Requirement: List each line of the data that holds the string "sapiens", please.

(Records contained in a dataset)
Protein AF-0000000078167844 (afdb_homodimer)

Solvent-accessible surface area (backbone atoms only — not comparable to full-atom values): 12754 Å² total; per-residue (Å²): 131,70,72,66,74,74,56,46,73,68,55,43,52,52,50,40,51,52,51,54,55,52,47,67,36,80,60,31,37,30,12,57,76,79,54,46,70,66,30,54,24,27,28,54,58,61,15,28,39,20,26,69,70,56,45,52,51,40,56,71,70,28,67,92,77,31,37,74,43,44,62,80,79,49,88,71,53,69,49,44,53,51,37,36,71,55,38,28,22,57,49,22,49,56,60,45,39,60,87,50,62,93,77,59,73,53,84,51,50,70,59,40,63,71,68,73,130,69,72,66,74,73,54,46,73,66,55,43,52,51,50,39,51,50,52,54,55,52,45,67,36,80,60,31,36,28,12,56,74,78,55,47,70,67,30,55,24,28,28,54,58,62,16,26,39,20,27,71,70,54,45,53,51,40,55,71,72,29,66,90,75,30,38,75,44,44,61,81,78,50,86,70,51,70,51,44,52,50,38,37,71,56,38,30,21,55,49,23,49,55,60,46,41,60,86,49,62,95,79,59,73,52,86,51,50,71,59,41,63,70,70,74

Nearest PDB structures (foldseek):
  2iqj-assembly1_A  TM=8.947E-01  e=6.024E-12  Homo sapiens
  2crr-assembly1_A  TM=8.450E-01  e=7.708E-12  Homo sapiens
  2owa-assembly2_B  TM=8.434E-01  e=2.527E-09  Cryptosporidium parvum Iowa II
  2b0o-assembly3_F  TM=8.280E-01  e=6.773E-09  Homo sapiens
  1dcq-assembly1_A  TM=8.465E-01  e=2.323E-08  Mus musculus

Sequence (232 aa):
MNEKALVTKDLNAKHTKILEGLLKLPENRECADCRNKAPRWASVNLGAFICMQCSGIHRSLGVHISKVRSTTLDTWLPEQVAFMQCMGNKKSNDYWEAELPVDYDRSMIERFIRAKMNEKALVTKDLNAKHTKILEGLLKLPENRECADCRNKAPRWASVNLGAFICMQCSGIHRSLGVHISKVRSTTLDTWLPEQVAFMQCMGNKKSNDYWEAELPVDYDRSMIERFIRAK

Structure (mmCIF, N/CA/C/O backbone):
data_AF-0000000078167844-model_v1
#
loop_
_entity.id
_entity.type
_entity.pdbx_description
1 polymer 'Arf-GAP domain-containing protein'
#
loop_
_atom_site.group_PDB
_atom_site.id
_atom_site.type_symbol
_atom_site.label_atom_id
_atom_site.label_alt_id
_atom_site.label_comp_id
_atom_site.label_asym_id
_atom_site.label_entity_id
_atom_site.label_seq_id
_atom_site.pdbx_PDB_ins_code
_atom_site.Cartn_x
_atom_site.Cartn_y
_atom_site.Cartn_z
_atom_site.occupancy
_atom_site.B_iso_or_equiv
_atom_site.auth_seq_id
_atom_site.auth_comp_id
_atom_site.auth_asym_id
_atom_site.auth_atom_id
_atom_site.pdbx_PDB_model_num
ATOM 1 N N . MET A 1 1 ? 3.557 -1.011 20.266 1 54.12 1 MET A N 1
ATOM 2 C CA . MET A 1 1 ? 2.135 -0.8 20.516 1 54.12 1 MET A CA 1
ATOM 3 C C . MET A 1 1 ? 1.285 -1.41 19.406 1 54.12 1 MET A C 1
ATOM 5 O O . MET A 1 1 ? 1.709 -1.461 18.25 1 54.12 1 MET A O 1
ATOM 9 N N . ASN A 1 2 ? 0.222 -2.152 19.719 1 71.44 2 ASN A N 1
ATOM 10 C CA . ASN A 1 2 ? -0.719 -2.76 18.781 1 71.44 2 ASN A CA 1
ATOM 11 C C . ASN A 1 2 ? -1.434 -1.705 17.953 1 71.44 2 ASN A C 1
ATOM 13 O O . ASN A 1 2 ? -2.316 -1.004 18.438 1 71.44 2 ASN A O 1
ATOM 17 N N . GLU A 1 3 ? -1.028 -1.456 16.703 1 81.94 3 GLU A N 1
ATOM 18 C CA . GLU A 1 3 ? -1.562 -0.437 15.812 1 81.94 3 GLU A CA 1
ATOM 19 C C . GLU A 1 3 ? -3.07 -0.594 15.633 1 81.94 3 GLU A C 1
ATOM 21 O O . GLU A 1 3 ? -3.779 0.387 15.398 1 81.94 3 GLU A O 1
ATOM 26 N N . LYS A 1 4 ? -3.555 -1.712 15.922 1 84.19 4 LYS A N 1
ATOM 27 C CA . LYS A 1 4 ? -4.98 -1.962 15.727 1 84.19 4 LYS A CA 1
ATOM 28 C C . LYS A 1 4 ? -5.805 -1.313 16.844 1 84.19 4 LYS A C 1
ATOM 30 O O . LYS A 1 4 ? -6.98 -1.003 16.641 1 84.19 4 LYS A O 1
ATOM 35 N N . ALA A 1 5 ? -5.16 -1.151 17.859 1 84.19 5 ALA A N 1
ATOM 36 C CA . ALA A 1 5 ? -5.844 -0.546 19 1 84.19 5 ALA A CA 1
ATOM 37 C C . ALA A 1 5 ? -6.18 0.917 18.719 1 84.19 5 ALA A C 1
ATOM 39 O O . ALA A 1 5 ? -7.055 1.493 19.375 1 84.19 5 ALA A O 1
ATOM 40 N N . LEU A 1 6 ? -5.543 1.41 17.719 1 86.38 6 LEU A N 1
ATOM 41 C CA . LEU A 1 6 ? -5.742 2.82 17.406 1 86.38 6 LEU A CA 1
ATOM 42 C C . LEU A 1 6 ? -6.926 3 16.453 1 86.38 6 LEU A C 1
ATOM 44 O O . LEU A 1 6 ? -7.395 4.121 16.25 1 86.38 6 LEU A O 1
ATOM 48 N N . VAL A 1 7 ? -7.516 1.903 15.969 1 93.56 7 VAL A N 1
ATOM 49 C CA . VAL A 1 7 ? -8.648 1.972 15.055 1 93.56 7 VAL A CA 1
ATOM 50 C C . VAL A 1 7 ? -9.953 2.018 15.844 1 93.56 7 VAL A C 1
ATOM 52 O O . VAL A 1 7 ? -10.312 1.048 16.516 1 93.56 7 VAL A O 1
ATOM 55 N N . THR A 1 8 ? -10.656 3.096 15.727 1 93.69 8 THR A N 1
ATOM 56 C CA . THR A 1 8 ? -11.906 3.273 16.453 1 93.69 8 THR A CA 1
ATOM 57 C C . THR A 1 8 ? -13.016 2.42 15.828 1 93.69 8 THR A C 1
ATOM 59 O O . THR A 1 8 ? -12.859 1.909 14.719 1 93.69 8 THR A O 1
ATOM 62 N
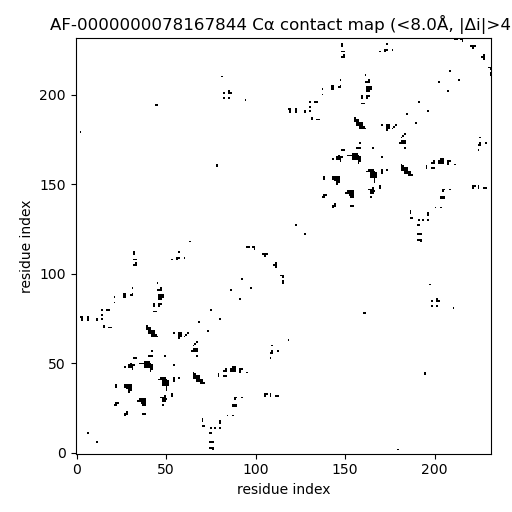 N . LYS A 1 9 ? -14.125 2.303 16.594 1 95.31 9 LYS A N 1
ATOM 63 C CA . LYS A 1 9 ? -15.281 1.56 16.078 1 95.31 9 LYS A CA 1
ATOM 64 C C . LYS A 1 9 ? -15.828 2.197 14.805 1 95.31 9 LYS A C 1
ATOM 66 O O . LYS A 1 9 ? -16.172 1.497 13.859 1 95.31 9 LYS A O 1
ATOM 71 N N . ASP A 1 10 ? -15.906 3.473 14.812 1 96.19 10 ASP A N 1
ATOM 72 C CA . ASP A 1 10 ? -16.422 4.207 13.664 1 96.19 10 ASP A CA 1
ATOM 73 C C . ASP A 1 10 ? -15.516 4.031 12.445 1 96.19 10 ASP A C 1
ATOM 75 O O . ASP A 1 10 ? -15.992 3.836 11.328 1 96.19 10 ASP A O 1
ATOM 79 N N . LEU A 1 11 ? -14.273 4.156 12.633 1 95.12 11 LEU A N 1
ATOM 80 C CA . LEU A 1 11 ? -13.32 3.971 11.539 1 95.12 11 LEU A CA 1
ATOM 81 C C . LEU A 1 11 ? -13.375 2.543 11 1 95.12 11 LEU A C 1
ATOM 83 O O . LEU A 1 11 ? -13.305 2.326 9.789 1 95.12 11 LEU A O 1
ATOM 87 N N . ASN A 1 12 ? -13.469 1.578 11.891 1 96.94 12 ASN A N 1
ATOM 88 C CA . ASN A 1 12 ? -13.609 0.187 11.469 1 96.94 12 ASN A CA 1
ATOM 89 C C . ASN A 1 12 ? -14.836 -0.012 10.586 1 96.94 12 ASN A C 1
ATOM 91 O O . ASN A 1 12 ? -14.773 -0.726 9.586 1 96.94 12 ASN A O 1
ATOM 95 N N . ALA A 1 13 ? -15.906 0.592 10.992 1 97.12 13 ALA A N 1
ATOM 96 C CA . ALA A 1 13 ? -17.141 0.512 10.203 1 97.12 13 ALA A CA 1
ATOM 97 C C . ALA A 1 13 ? -16.938 1.128 8.82 1 97.12 13 ALA A C 1
ATOM 99 O O . ALA A 1 13 ? -17.406 0.586 7.82 1 97.12 13 ALA A O 1
ATOM 100 N N . LYS A 1 14 ? -16.312 2.217 8.789 1 96.94 14 LYS A N 1
ATOM 101 C CA . LYS A 1 14 ? -16.016 2.865 7.52 1 96.94 14 LYS A CA 1
ATOM 102 C C . LYS A 1 14 ? -15.141 1.967 6.637 1 96.94 14 LYS A C 1
ATOM 104 O O . LYS A 1 14 ? -15.391 1.845 5.438 1 96.94 14 LYS A O 1
ATOM 109 N N . HIS A 1 15 ? -14.109 1.397 7.219 1 97.75 15 HIS A N 1
ATOM 110 C CA . HIS A 1 15 ? -13.227 0.501 6.484 1 97.75 15 HIS A CA 1
ATOM 111 C C . HIS A 1 15 ? -13.992 -0.69 5.918 1 97.75 15 HIS A C 1
ATOM 113 O O . HIS A 1 15 ? -13.797 -1.066 4.762 1 97.75 15 HIS A O 1
ATOM 119 N N . THR A 1 16 ? -14.859 -1.233 6.711 1 97.75 16 THR A N 1
ATOM 120 C CA . THR A 1 16 ? -15.664 -2.365 6.273 1 97.75 16 THR A CA 1
ATOM 121 C C . THR A 1 16 ? -16.516 -1.989 5.059 1 97.75 16 THR A C 1
ATOM 123 O O . THR A 1 16 ? -16.609 -2.76 4.102 1 97.75 16 THR A O 1
ATOM 126 N N . LYS A 1 17 ? -17.078 -0.851 5.094 1 98.19 17 LYS A N 1
ATOM 127 C CA . LYS A 1 17 ? -17.891 -0.372 3.982 1 98.19 17 LYS A CA 1
ATOM 128 C C . LYS A 1 17 ? -17.047 -0.184 2.723 1 98.19 17 LYS A C 1
ATOM 130 O O . LYS A 1 17 ? -17.484 -0.508 1.619 1 98.19 17 LYS A O 1
ATOM 135 N N . ILE A 1 18 ? -15.898 0.344 2.92 1 98.25 18 ILE A N 1
ATOM 136 C CA . ILE A 1 18 ? -14.992 0.535 1.788 1 98.25 18 ILE A CA 1
ATOM 137 C C . ILE A 1 18 ? -14.648 -0.817 1.168 1 98.25 18 ILE A C 1
ATOM 139 O O . ILE A 1 18 ? -14.719 -0.984 -0.052 1 98.25 18 ILE A O 1
ATOM 143 N N . LEU A 1 19 ? -14.312 -1.777 1.989 1 98.62 19 LEU A N 1
ATOM 144 C CA . LEU A 1 19 ? -13.945 -3.104 1.503 1 98.62 19 LEU A CA 1
ATOM 145 C C . LEU A 1 19 ? -15.117 -3.762 0.781 1 98.62 19 LEU A C 1
ATOM 147 O O . LEU A 1 19 ? -14.938 -4.379 -0.271 1 98.62 19 LEU A O 1
ATOM 151 N N . GLU A 1 20 ? -16.281 -3.58 1.307 1 98.31 20 GLU A N 1
ATOM 152 C CA . GLU A 1 20 ? -17.469 -4.102 0.649 1 98.31 20 GLU A CA 1
ATOM 153 C C . GLU A 1 20 ? -17.656 -3.486 -0.736 1 98.31 20 GLU A C 1
ATOM 155 O O . GLU A 1 20 ? -18 -4.184 -1.689 1 98.31 20 GLU A O 1
ATOM 160 N N . GLY A 1 21 ? -17.469 -2.221 -0.78 1 98.62 21 GLY A N 1
ATOM 161 C CA . GLY A 1 21 ? -17.562 -1.543 -2.064 1 98.62 21 GLY A CA 1
ATOM 162 C C . GLY A 1 21 ? -16.547 -2.039 -3.072 1 98.62 21 GLY A C 1
ATOM 163 O O . GLY A 1 21 ? -16.859 -2.205 -4.25 1 98.62 21 GLY A O 1
ATOM 164 N N . LEU A 1 22 ? -15.359 -2.279 -2.645 1 98.69 22 LEU A N 1
ATOM 165 C CA . LEU A 1 22 ? -14.305 -2.781 -3.514 1 98.69 22 LEU A CA 1
ATOM 166 C C . LEU A 1 22 ? -14.656 -4.16 -4.059 1 98.69 22 LEU A C 1
ATOM 168 O O . LEU A 1 22 ? -14.375 -4.465 -5.219 1 98.69 22 LEU A O 1
ATOM 172 N N . LEU A 1 23 ? -15.266 -4.957 -3.24 1 98.62 23 LEU A N 1
ATOM 173 C CA . LEU A 1 23 ? -15.562 -6.336 -3.6 1 98.62 23 LEU A CA 1
ATOM 174 C C . LEU A 1 23 ? -16.703 -6.398 -4.609 1 98.62 23 LEU A C 1
ATOM 176 O O . LEU A 1 23 ? -16.938 -7.441 -5.223 1 98.62 23 LEU A O 1
ATOM 180 N N . LYS A 1 24 ? -17.359 -5.293 -4.812 1 98.31 24 LYS A N 1
ATOM 181 C CA . LYS A 1 24 ? -18.438 -5.23 -5.797 1 98.31 24 LYS A CA 1
ATOM 182 C C . LYS A 1 24 ? -17.891 -4.891 -7.184 1 98.31 24 LYS A C 1
ATOM 184 O O . LYS A 1 24 ? -18.594 -5.035 -8.18 1 98.31 24 LYS A O 1
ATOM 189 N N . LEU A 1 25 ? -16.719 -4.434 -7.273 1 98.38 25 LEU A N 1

Answer to the problem:
  2iqj-assembly1_A  TM=8.947E-01  e=6.024E-12  Homo sapiens
  2crr-assembly1_A  TM=8.450E-01  e=7.708E-12  Homo sapiens
  2b0o-assembly3_F  TM=8.280E-01  e=6.773E-09  Homo sapiens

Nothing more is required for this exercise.